Kementerian luar negeri kedua negara bersama-sama mengumumkan Kemitraan Strategis baru, dengan mengatakan itu “berakar pada tradisi saling mendukung, berdasarkan kesamaan dalam lintasan sejarah kedua negara dan nilai-nilai bersama mereka, didasarkan pada penghormatan terhadap supremasi hukum, kemerdekaan, kedaulatan, keutuhan wilayah, dan kerja sama, yang bertujuan untuk memajukan perdamaian, stabilitas, dan kemakmuran global dan regional”. Negara Laut Merah itu bergabung dengan BRI November lalu.
Setelah mengunjungi Eritrea, Wang melanjutkan perjalanan ke Kenya pada hari Kamis (6/1), yang oleh Global Times digambarkan sebagai “model untuk bersama-sama membangun Belt and Road Initiative (BRI) dan pemain penting dalam menyelesaikan gejolak di Tanduk Afrika”.
Menurut Kedutaan Besar China di Kenya, Wang akan bertemu dengan Presiden Uhuru Kenyatta dalam diskusi yang akan “mempromosikan pelaksanaan hasil Konferensi Tingkat Menteri FOCAC ke-8, menyesuaikan langkah-langkah baru untuk kerja sama praktis China-Kenya, dan mendukung negara-negara Afrika dalam mengalahkan COVID -19 dan mencapai pemulihan ekonomi lebih awal”.
Wang juga dilaporkan akan mengunjungi terminal minyak baru senilai USD 353 juta yang sedang dibangun oleh China Communication Construction Co. di Mombasa, hanya satu dari beberapa proyek infrastruktur yang sedang dibangun oleh perusahaan China di negara bagian Afrika Timur.
Lainnya termasuk Standard Gauge Railway sepanjang 480 kilometer yang menghubungkan kota pelabuhan Mombasa ke ibu kota pedalaman Nairobi dan jalan tol layang 27,1 kilometer di Nairobi.
Beberapa lembaga barat menuduh China memaksa negara-negara Afrika masuk ke dalam lingkup pengaruhnya dengan klausul kontrak BRI yang mereka sebut “diplomasi jebakan utang”.
Namun, Beijing mempertahankan kebijakan ketat untuk tidak ikut campur dalam urusan negara lain dan secara teratur memaafkan sebagian besar utang kepada institusi China oleh negara lain.
Ini sangat kontras dengan institusi Barat seperti Dana Moneter Internasional, yang mengamanatkan restrukturisasi ekonomi neoliberal ketika memberikan pinjaman kepada negara.

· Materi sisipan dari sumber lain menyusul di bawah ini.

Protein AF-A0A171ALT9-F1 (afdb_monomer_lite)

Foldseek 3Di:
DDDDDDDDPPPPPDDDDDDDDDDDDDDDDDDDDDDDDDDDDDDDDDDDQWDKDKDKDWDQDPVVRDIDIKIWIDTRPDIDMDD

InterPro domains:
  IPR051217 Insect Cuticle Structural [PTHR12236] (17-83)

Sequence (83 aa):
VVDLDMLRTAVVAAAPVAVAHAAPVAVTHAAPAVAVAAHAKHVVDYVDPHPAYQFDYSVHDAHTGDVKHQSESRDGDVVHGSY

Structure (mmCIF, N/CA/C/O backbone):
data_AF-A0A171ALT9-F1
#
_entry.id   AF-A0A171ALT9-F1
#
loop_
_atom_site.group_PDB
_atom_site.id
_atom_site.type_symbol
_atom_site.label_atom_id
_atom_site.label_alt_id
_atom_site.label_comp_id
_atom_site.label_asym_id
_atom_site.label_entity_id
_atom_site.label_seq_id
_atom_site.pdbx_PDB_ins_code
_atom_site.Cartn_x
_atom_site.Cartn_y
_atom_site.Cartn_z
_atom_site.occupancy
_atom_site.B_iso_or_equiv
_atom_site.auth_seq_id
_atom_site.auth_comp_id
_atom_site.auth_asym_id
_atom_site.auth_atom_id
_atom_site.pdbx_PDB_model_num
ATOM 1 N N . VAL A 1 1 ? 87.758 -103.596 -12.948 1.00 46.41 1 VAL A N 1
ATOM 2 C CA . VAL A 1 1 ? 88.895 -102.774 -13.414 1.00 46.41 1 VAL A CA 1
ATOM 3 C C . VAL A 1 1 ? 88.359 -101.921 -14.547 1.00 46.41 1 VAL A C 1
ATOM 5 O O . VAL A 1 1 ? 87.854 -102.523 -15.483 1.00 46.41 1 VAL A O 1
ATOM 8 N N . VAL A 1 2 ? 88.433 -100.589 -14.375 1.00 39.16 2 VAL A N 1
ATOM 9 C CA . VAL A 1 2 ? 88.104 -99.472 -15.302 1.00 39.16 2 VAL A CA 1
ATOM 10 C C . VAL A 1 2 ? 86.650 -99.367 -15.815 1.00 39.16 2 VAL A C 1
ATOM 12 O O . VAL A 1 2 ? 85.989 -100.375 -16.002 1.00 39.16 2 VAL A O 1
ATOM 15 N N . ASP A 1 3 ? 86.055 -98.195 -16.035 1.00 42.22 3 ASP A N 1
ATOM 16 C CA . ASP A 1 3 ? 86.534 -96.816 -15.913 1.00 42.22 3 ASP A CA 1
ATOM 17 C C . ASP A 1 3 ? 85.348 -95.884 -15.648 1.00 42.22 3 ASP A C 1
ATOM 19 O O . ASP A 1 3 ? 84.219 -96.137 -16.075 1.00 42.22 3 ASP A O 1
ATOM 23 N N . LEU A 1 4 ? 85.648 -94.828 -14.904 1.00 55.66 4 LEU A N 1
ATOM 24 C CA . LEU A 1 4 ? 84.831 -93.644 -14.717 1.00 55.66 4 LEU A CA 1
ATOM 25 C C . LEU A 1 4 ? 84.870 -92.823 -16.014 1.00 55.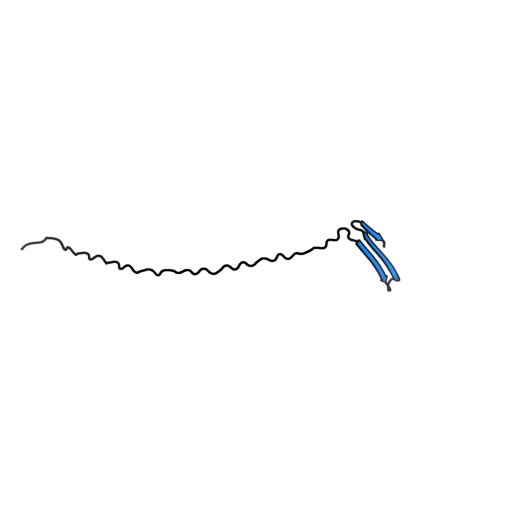66 4 LEU A C 1
ATOM 27 O O . LEU A 1 4 ? 85.854 -92.871 -16.732 1.00 55.66 4 LEU A O 1
ATOM 31 N N . ASP A 1 5 ? 83.857 -91.990 -16.221 1.00 56.19 5 ASP A N 1
ATOM 32 C CA . ASP A 1 5 ? 83.859 -90.914 -17.214 1.00 56.19 5 ASP A CA 1
ATOM 33 C C . ASP A 1 5 ? 83.605 -91.339 -18.664 1.00 56.19 5 ASP A C 1
ATOM 35 O O . ASP A 1 5 ? 84.415 -91.954 -19.341 1.00 56.19 5 ASP A O 1
ATOM 39 N N . MET A 1 6 ? 82.439 -90.951 -19.166 1.00 48.25 6 MET A N 1
ATOM 40 C CA . MET A 1 6 ? 82.357 -90.069 -20.328 1.00 48.25 6 MET A CA 1
ATOM 41 C C . MET A 1 6 ? 80.894 -90.017 -20.740 1.00 48.25 6 MET A C 1
ATOM 43 O O . MET A 1 6 ? 80.340 -90.889 -21.395 1.00 48.25 6 MET A O 1
ATOM 47 N N . LEU A 1 7 ? 80.210 -89.024 -20.196 1.00 46.97 7 LEU A N 1
ATOM 48 C CA . LEU A 1 7 ? 79.917 -87.804 -20.935 1.00 46.97 7 LEU A CA 1
ATOM 49 C C . LEU A 1 7 ? 78.582 -87.930 -21.673 1.00 46.97 7 LEU A C 1
ATOM 51 O O . LEU A 1 7 ? 78.414 -88.685 -22.622 1.00 46.97 7 LEU A O 1
ATOM 55 N N . ARG A 1 8 ? 77.703 -87.004 -21.286 1.00 53.38 8 ARG A N 1
ATOM 56 C CA . ARG A 1 8 ? 76.660 -86.408 -22.126 1.00 53.38 8 ARG A CA 1
ATOM 57 C C . ARG A 1 8 ? 75.386 -87.229 -22.254 1.00 53.38 8 ARG A C 1
ATOM 59 O O . ARG A 1 8 ? 74.944 -87.601 -23.334 1.00 53.38 8 ARG A O 1
ATOM 66 N N . THR A 1 9 ? 74.685 -87.276 -21.126 1.00 43.81 9 THR A N 1
ATOM 67 C CA . THR A 1 9 ? 73.242 -87.026 -21.097 1.00 43.81 9 THR A CA 1
ATOM 68 C C . THR A 1 9 ? 72.934 -85.735 -21.867 1.00 43.81 9 THR A C 1
ATOM 70 O O . THR A 1 9 ? 72.994 -84.638 -21.317 1.00 43.81 9 THR A O 1
ATOM 73 N N . ALA A 1 10 ? 72.622 -85.850 -23.155 1.00 44.91 10 ALA A N 1
ATOM 74 C CA . ALA A 1 10 ? 71.876 -84.830 -23.877 1.00 44.91 10 ALA A CA 1
ATOM 75 C C . ALA A 1 10 ? 70.389 -85.143 -23.680 1.00 44.91 10 ALA A C 1
ATOM 77 O O . ALA A 1 10 ? 69.756 -85.789 -24.513 1.00 44.91 10 ALA A O 1
ATOM 78 N N . VAL A 1 11 ? 69.835 -84.736 -22.535 1.00 47.00 11 VAL A N 1
ATOM 79 C CA . VAL A 1 11 ? 68.378 -84.640 -22.408 1.00 47.00 11 VAL A CA 1
ATOM 80 C C . VAL A 1 11 ? 67.951 -83.527 -23.354 1.00 47.00 11 VAL A C 1
ATOM 82 O O . VAL A 1 11 ? 68.240 -82.352 -23.132 1.00 47.00 11 VAL A O 1
ATOM 85 N N . VAL A 1 12 ? 67.317 -83.922 -24.455 1.00 52.47 12 VAL A N 1
ATOM 86 C CA . VAL A 1 12 ? 66.616 -83.015 -25.358 1.00 52.47 12 VAL A CA 1
ATOM 87 C C . VAL A 1 12 ? 65.504 -82.367 -24.543 1.00 52.47 12 VAL A C 1
ATOM 89 O O . VAL A 1 12 ? 64.517 -83.012 -24.192 1.00 52.47 12 VAL A O 1
ATOM 92 N N . ALA A 1 13 ? 65.684 -81.097 -24.193 1.00 56.62 13 ALA A N 1
ATOM 93 C CA . ALA A 1 13 ? 64.630 -80.305 -23.588 1.00 56.62 13 ALA A CA 1
ATOM 94 C C . ALA A 1 13 ? 63.563 -80.040 -24.661 1.00 56.62 13 ALA A C 1
ATOM 96 O O . ALA A 1 13 ? 63.742 -79.194 -25.536 1.00 56.62 13 ALA A O 1
ATOM 97 N N . ALA A 1 14 ? 62.466 -80.796 -24.626 1.00 58.62 14 ALA A N 1
ATOM 98 C CA . ALA A 1 14 ? 61.291 -80.506 -25.435 1.00 58.62 14 ALA A CA 1
ATOM 99 C C . ALA A 1 14 ? 60.638 -79.221 -24.901 1.00 58.62 14 ALA A C 1
ATOM 101 O O . ALA A 1 14 ? 60.095 -79.202 -23.797 1.00 58.62 14 ALA A O 1
ATOM 102 N N . ALA A 1 15 ? 60.740 -78.13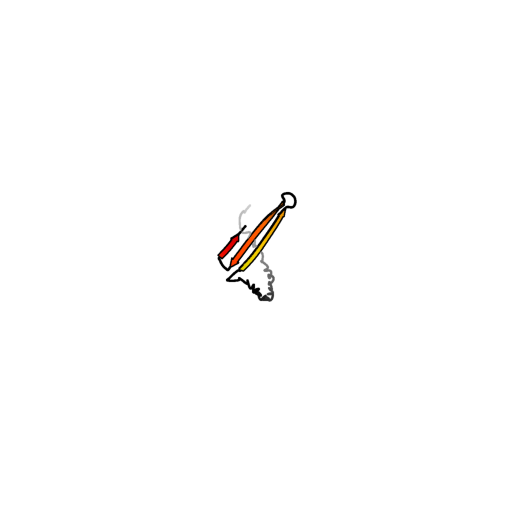2 -25.663 1.00 55.38 15 ALA A N 1
ATOM 103 C CA . ALA A 1 15 ? 60.093 -76.870 -25.326 1.00 55.38 15 ALA A CA 1
ATOM 104 C C . ALA A 1 15 ? 58.568 -76.990 -25.517 1.00 55.38 15 ALA A C 1
ATOM 106 O O . ALA A 1 15 ? 58.126 -77.601 -26.495 1.00 55.38 15 ALA A O 1
ATOM 107 N N . PRO A 1 16 ? 57.743 -76.417 -24.623 1.00 60.19 16 PRO A N 1
ATOM 108 C CA . PRO A 1 16 ? 56.298 -76.461 -24.784 1.00 60.19 16 PRO A CA 1
ATOM 109 C C . PRO A 1 16 ? 55.881 -75.605 -25.986 1.00 60.19 16 PRO A C 1
ATOM 111 O O . PRO A 1 16 ? 56.256 -74.438 -26.099 1.00 60.19 16 PRO A O 1
ATOM 114 N N . VAL A 1 17 ? 55.085 -76.184 -26.885 1.00 61.72 17 VAL A N 1
ATOM 115 C CA . VAL A 1 17 ? 54.462 -75.456 -27.995 1.00 61.72 17 VAL A CA 1
ATOM 116 C C . VAL A 1 17 ? 53.307 -74.633 -27.431 1.00 61.72 17 VAL A C 1
ATOM 118 O O . VAL A 1 17 ? 52.339 -75.186 -26.911 1.00 61.72 17 VAL A O 1
ATOM 121 N N . ALA A 1 18 ? 53.407 -73.308 -27.519 1.00 62.34 18 ALA A N 1
ATOM 122 C CA . ALA A 1 18 ? 52.323 -72.416 -27.131 1.00 62.34 18 ALA A CA 1
ATOM 123 C C . ALA A 1 18 ? 51.217 -72.449 -28.197 1.00 62.34 18 ALA A C 1
ATOM 125 O O . ALA A 1 18 ? 51.447 -72.106 -29.356 1.00 62.34 18 ALA A O 1
ATOM 126 N N . VAL A 1 19 ? 50.011 -72.857 -27.804 1.00 61.88 19 VAL A N 1
ATOM 127 C CA . VAL A 1 19 ? 48.820 -72.780 -28.656 1.00 61.88 19 VAL A CA 1
ATOM 128 C C . VAL A 1 19 ? 48.208 -71.391 -28.490 1.00 61.88 19 VAL A C 1
ATOM 130 O O . VAL A 1 19 ? 47.832 -70.999 -27.387 1.00 61.88 19 VAL A O 1
ATOM 133 N N . ALA A 1 20 ? 48.128 -70.626 -29.579 1.00 66.75 20 ALA A N 1
ATOM 134 C CA . ALA A 1 20 ? 47.478 -69.321 -29.576 1.00 66.75 20 ALA A CA 1
ATOM 135 C C . ALA A 1 20 ? 45.952 -69.494 -29.653 1.00 66.75 20 ALA A C 1
ATOM 137 O O . ALA A 1 20 ? 45.436 -70.094 -30.596 1.00 66.75 20 ALA A O 1
ATOM 138 N N . HIS A 1 21 ? 45.226 -68.955 -28.673 1.00 57.44 21 HIS A N 1
ATOM 139 C CA . HIS A 1 21 ? 43.765 -68.897 -28.697 1.00 57.44 21 HIS A CA 1
ATOM 140 C C . HIS A 1 21 ? 43.301 -67.576 -29.323 1.00 57.44 21 HIS A C 1
ATOM 142 O O . HIS A 1 21 ? 43.801 -66.508 -28.970 1.00 57.44 21 HIS A O 1
ATOM 148 N N . ALA A 1 22 ? 42.348 -67.640 -30.257 1.00 70.19 22 ALA A N 1
ATOM 149 C CA . ALA A 1 22 ? 41.760 -66.450 -30.864 1.00 70.19 22 ALA A CA 1
ATOM 150 C C . ALA A 1 22 ? 40.891 -65.696 -29.842 1.00 70.19 22 ALA A C 1
ATOM 152 O O . ALA A 1 22 ? 40.025 -66.289 -29.197 1.00 70.19 22 ALA A O 1
ATOM 153 N N . ALA A 1 23 ? 41.127 -64.390 -29.701 1.00 71.00 23 ALA A N 1
ATOM 154 C CA . ALA A 1 23 ? 40.360 -63.525 -28.811 1.00 71.00 23 ALA A CA 1
ATOM 155 C C . ALA A 1 23 ? 38.999 -63.147 -29.432 1.00 71.00 23 ALA A C 1
ATOM 157 O O . ALA A 1 23 ? 38.908 -62.992 -30.654 1.00 71.00 23 ALA A O 1
ATOM 158 N N . PRO A 1 24 ? 37.938 -62.970 -28.623 1.00 67.12 24 PRO A N 1
ATOM 159 C CA . PRO A 1 24 ? 36.638 -62.555 -29.135 1.00 67.12 24 PRO A CA 1
ATOM 160 C C . PRO A 1 24 ? 36.674 -61.103 -29.628 1.00 67.12 24 PRO A C 1
ATOM 162 O O . PRO A 1 24 ? 37.241 -60.22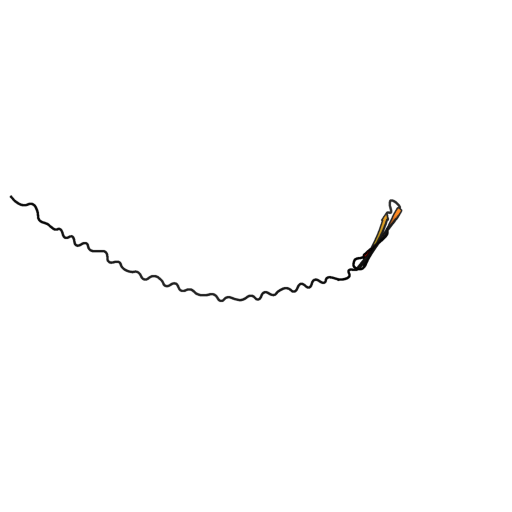0 -28.984 1.00 67.12 24 PRO A O 1
ATOM 165 N N . VAL A 1 25 ? 36.028 -60.854 -30.768 1.00 73.44 25 VAL A N 1
ATOM 166 C CA . VAL A 1 25 ? 35.861 -59.511 -31.336 1.00 73.44 25 VAL A CA 1
ATOM 167 C C . VAL A 1 25 ? 34.688 -58.822 -30.643 1.00 73.44 25 VAL A C 1
ATOM 169 O O . VAL A 1 25 ? 33.562 -59.316 -30.677 1.00 73.44 25 VAL A O 1
ATOM 172 N N . ALA A 1 26 ? 34.944 -57.672 -30.021 1.00 71.00 26 ALA A N 1
ATOM 173 C CA . ALA A 1 26 ? 33.894 -56.840 -29.448 1.00 71.00 26 ALA A CA 1
ATOM 174 C C . ALA A 1 26 ? 33.187 -56.044 -30.555 1.00 71.00 26 ALA A C 1
ATOM 176 O O . ALA A 1 26 ? 33.829 -55.303 -31.299 1.00 71.00 26 ALA A O 1
ATOM 177 N N . VAL A 1 27 ? 31.863 -56.175 -30.642 1.00 69.81 27 VAL A N 1
ATOM 178 C CA . VAL A 1 27 ? 31.020 -55.366 -31.532 1.00 69.81 27 VAL A CA 1
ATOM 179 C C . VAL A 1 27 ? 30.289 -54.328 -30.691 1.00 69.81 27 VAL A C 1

Dari 53 negara di Afrika, hanya Etiopia yang tidak pernah menjadi koloni kekuatan Eropa, yang mengobarkan perang penaklukan berdarah dan seringkali genosida di seluruh benua pada abad ke-19 dan ke-20 yang menewaskan puluhan juta orang.
Pada KTT China-Afrika yang diselenggarakan oleh Senegal pada November 2021, Beijing menjanjikan 1 miliar vaksin SARS-CoV-2 ke Afrika, benua yang paling sedikit divaksinasi di dunia, dan itu akan membantu negara-negara Afrika pulih dari masalah ekonomi terkait pandemi “tanpa memaksakan kehendaknya”.